運命のひと 03


「炭治郎、今日さぁ」

「ごめん善逸!」

「いやまだ何も言ってねぇわ!炭治郎ぉぉ、せめて最後まで言わせてくれよぉぉ!付き合い悪いよぉぉぉ!」



鼻水を垂らしながら抱き着いてくる善逸の頭を撫でて、「明日ならいいか?予定空けておくよ」と言うと渋々離してくれた。

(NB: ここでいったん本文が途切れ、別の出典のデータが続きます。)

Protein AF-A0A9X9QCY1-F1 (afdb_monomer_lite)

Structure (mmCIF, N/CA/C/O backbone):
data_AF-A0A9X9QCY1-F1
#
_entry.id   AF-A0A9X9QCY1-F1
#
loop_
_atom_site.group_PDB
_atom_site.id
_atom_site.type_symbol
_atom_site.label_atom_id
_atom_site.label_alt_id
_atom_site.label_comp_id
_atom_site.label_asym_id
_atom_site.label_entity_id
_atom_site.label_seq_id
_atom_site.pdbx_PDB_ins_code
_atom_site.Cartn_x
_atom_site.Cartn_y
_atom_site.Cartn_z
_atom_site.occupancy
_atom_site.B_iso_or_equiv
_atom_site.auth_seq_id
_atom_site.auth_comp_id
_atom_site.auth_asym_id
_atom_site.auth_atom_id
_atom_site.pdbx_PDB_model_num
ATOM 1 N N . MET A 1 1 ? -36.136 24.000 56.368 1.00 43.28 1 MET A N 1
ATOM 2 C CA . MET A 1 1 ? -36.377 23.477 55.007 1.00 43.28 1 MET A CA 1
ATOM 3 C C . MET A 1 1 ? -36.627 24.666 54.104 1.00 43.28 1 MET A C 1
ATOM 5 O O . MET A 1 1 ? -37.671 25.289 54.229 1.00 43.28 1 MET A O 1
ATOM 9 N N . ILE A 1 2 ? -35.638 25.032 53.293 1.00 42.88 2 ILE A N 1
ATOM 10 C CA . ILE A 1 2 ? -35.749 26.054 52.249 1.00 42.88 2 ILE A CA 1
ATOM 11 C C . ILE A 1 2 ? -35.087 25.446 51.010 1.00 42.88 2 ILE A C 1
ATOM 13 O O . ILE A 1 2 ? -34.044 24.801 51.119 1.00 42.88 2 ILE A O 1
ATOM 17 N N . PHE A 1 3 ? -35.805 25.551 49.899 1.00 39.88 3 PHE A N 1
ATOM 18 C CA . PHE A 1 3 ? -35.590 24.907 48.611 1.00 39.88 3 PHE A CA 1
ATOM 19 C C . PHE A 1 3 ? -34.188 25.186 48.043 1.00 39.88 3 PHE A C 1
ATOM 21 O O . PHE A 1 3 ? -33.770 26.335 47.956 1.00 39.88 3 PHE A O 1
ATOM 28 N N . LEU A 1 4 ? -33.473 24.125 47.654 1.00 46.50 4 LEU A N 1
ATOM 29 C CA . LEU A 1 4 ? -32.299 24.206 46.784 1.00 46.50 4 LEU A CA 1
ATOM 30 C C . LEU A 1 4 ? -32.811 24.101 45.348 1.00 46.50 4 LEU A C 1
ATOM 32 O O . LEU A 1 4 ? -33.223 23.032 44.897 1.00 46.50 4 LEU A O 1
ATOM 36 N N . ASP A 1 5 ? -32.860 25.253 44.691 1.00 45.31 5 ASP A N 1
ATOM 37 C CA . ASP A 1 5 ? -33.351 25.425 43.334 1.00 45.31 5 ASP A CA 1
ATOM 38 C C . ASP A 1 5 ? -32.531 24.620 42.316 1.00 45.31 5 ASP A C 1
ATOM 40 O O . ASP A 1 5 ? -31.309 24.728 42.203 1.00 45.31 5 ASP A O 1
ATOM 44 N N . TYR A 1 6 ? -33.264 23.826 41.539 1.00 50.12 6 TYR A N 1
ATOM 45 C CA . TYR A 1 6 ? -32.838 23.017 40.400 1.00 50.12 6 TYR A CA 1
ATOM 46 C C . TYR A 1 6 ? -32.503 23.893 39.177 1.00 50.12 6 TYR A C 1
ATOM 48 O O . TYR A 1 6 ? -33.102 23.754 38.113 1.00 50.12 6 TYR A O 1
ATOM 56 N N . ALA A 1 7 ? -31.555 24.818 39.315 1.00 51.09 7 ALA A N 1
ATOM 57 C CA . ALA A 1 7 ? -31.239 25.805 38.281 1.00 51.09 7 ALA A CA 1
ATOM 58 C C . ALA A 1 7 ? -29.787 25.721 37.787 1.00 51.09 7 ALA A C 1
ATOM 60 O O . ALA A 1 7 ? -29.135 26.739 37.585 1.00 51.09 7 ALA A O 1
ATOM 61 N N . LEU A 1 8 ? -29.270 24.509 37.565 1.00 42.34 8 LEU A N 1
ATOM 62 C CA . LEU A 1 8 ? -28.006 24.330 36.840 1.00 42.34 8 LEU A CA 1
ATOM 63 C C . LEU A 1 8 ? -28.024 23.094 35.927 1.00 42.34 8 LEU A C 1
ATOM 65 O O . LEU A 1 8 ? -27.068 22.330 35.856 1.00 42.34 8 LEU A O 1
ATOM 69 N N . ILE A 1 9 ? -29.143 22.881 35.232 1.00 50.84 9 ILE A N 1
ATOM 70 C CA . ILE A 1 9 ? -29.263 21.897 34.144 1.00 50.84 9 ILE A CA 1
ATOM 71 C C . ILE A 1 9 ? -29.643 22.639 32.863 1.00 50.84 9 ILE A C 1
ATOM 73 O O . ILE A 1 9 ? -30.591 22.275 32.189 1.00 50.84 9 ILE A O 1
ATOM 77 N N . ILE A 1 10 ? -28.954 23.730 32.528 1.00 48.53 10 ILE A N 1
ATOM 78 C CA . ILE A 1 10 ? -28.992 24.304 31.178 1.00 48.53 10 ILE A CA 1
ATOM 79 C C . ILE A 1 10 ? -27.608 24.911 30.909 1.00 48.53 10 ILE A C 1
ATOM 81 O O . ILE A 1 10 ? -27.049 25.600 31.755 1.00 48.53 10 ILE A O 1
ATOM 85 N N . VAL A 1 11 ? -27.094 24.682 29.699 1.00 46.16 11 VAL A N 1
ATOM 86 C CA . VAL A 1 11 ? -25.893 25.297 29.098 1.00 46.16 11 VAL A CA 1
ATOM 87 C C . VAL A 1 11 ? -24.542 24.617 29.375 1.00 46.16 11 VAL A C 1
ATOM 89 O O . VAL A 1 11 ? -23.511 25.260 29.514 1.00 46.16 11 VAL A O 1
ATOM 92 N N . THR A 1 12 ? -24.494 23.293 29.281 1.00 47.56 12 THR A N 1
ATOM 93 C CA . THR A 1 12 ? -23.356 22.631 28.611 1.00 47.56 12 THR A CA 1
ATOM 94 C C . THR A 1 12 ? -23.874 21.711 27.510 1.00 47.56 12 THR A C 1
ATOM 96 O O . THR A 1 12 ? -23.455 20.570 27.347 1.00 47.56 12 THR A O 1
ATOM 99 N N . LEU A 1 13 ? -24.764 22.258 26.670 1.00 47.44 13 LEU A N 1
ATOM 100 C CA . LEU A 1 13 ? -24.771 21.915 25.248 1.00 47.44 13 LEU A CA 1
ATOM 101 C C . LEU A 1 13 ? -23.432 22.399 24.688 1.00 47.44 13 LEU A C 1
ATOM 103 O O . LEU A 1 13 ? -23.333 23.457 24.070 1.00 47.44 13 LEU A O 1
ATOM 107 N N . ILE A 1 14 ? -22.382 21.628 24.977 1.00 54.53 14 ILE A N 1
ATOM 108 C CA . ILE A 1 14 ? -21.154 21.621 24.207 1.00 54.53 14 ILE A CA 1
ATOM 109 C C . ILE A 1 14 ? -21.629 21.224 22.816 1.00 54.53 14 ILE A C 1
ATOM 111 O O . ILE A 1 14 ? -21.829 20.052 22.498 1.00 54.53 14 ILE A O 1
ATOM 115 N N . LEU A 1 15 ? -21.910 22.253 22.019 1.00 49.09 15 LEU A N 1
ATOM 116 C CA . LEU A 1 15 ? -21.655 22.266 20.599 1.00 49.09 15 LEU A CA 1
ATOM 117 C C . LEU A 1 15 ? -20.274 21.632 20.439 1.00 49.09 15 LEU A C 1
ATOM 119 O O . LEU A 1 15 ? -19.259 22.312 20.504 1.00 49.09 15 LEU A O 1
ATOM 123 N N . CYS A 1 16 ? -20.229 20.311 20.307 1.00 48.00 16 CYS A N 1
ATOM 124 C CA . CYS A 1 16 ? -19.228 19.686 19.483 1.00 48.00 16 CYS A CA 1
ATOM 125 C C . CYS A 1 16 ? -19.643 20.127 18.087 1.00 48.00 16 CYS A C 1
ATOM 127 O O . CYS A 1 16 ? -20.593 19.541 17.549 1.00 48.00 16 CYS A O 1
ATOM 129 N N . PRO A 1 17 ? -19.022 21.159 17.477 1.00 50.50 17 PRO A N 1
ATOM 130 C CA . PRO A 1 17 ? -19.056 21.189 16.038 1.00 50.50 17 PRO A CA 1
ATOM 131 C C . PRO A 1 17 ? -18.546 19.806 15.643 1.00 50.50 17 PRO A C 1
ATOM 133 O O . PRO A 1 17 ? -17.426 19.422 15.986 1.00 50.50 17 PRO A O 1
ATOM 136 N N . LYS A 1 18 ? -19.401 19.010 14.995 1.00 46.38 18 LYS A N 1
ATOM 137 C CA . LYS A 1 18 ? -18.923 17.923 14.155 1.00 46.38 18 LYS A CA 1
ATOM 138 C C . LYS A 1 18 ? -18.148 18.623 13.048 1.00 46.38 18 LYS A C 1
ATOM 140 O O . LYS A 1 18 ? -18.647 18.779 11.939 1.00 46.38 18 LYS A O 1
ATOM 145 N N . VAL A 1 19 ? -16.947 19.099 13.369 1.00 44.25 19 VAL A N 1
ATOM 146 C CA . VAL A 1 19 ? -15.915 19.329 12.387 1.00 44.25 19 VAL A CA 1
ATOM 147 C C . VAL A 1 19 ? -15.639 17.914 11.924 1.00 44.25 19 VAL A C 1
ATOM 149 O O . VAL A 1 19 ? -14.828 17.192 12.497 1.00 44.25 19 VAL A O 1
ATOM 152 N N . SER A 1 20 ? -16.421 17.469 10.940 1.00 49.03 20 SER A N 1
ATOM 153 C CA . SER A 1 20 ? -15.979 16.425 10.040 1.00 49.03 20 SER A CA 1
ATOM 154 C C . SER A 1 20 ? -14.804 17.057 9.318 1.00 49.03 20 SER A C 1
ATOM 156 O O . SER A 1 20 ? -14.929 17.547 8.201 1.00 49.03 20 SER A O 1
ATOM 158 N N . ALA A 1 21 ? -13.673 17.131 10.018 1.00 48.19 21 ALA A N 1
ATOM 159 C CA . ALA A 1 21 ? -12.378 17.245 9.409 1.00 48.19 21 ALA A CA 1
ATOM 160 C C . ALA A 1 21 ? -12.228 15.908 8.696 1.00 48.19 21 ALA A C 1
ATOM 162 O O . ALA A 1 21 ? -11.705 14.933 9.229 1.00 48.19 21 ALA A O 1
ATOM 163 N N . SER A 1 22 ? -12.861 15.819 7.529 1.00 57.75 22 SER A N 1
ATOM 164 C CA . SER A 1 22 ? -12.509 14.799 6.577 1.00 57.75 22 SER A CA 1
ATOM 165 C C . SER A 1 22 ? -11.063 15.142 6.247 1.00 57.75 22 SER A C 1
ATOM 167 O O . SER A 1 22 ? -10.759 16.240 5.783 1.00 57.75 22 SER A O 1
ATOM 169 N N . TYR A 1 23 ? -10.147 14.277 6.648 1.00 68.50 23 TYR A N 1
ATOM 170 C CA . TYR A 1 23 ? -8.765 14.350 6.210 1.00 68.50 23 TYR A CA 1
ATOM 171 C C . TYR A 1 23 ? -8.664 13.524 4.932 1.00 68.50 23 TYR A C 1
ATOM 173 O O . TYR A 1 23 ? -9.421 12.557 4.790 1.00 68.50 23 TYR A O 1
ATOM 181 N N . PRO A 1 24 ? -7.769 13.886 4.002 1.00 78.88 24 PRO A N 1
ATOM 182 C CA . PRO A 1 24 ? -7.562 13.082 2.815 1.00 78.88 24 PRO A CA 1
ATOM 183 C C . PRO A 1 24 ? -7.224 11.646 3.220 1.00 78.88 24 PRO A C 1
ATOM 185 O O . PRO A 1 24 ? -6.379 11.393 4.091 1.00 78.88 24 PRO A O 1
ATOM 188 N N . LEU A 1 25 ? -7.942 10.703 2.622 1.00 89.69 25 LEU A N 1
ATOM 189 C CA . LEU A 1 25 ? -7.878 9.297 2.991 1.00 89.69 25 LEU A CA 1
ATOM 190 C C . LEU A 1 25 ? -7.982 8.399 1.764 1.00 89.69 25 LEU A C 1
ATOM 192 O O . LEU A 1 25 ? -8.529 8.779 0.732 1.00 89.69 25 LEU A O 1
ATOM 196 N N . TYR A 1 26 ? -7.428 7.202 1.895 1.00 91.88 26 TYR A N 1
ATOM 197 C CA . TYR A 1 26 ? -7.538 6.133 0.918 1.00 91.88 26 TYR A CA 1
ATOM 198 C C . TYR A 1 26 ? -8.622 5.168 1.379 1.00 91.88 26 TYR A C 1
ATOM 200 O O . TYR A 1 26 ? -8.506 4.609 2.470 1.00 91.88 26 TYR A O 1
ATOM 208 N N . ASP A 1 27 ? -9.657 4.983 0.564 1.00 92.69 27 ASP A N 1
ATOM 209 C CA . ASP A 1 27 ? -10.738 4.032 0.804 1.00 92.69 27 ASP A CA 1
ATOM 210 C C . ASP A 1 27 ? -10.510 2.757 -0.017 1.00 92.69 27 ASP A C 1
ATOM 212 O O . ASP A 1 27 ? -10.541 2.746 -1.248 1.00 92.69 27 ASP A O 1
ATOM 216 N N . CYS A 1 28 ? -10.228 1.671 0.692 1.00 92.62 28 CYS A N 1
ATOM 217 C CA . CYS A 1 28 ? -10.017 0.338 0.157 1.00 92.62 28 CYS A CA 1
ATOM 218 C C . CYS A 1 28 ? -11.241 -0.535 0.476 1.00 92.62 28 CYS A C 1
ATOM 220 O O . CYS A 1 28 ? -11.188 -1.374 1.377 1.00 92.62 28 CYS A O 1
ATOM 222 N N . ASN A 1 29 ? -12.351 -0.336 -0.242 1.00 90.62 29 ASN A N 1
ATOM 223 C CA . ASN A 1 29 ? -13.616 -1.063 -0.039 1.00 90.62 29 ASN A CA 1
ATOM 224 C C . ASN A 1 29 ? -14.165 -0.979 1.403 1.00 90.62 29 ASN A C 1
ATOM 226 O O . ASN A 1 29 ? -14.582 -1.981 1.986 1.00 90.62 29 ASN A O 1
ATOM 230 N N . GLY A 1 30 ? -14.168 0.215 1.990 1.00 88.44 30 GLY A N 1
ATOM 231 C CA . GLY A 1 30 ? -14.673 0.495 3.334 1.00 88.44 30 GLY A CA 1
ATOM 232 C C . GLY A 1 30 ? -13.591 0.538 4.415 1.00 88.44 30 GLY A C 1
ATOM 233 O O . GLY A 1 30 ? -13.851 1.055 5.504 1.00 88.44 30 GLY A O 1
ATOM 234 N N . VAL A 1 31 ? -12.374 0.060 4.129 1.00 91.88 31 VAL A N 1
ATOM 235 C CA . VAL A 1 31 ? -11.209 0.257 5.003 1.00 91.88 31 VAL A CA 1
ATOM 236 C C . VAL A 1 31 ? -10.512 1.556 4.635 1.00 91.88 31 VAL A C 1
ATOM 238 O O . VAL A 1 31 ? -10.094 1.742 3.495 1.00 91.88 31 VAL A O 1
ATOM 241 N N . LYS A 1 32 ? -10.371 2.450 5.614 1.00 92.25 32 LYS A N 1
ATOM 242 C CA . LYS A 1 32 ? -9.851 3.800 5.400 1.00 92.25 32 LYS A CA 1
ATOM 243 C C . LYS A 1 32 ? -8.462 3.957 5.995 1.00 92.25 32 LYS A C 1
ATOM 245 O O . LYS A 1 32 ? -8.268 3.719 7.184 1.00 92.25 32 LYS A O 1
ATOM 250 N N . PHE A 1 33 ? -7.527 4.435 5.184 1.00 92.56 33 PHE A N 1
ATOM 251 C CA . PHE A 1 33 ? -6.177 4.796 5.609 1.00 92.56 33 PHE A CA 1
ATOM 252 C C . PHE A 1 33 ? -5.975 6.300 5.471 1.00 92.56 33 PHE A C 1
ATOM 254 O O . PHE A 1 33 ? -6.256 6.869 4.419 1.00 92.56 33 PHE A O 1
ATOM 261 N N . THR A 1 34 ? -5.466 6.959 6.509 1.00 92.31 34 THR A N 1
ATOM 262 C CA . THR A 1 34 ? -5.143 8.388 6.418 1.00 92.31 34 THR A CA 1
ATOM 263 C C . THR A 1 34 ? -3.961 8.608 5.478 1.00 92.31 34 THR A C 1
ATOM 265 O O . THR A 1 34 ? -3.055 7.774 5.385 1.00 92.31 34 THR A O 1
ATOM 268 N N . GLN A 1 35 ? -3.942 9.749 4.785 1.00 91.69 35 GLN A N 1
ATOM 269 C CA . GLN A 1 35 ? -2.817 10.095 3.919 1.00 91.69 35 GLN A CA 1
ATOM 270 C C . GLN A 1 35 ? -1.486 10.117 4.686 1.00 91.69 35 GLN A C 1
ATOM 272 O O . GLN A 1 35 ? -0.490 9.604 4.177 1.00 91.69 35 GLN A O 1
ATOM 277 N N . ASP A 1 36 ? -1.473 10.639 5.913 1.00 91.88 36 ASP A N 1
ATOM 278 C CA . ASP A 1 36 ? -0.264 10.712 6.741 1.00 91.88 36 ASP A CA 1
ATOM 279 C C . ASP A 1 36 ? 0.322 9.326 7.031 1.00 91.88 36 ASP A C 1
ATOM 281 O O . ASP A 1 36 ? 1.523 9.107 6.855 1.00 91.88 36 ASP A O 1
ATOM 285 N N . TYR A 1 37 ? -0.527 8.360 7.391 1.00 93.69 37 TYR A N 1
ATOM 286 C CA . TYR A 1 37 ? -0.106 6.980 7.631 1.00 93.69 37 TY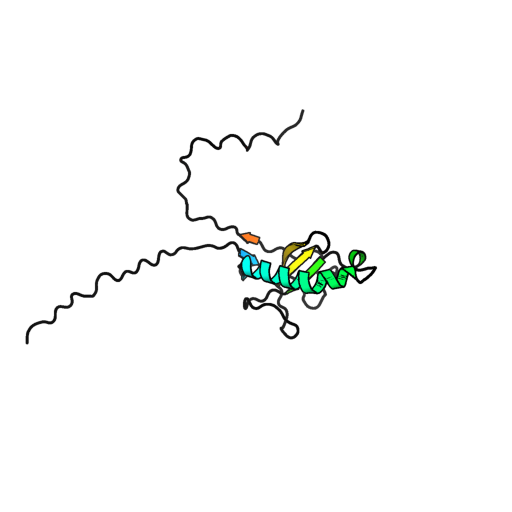R A CA 1
ATOM 287 C C . TYR A 1 37 ? 0.480 6.329 6.371 1.00 93.69 37 TYR A C 1
ATOM 289 O O . TYR A 1 37 ? 1.541 5.695 6.415 1.00 93.69 37 TYR A O 1
ATOM 297 N N . VAL A 1 38 ? -0.171 6.528 5.221 1.00 93.56 38 VAL A N 1
ATOM 298 C CA . VAL A 1 38 ? 0.319 6.013 3.936 1.00 93.56 38 VAL A CA 1
ATOM 299 C C . VAL A 1 38 ? 1.667 6.641 3.577 1.00 93.56 38 VAL A C 1
ATOM 301 O O . VAL A 1 38 ? 2.583 5.929 3.166 1.00 93.56 38 VAL A O 1
ATOM 304 N N . LEU A 1 39 ? 1.840 7.950 3.779 1.00 93.50 39 LEU A N 1
ATOM 305 C CA . LEU A 1 39 ? 3.097 8.646 3.496 1.00 93.50 39 LEU A CA 1
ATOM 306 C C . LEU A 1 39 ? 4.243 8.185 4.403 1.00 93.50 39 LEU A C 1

そうしている間に、視界の隅にゆき乃が見えて、自然と顔が綻んだ。

善逸がギロリと睨んで「約束破るなよっ!」と言い残し、廊下を走って煩くしている伊之助の所へと行ってしまった。

教室に残っている他の生徒も、炭治郎とゆき乃が隣に並ぶ事も、向かい合って笑い合う事も、もう見慣れているであろう。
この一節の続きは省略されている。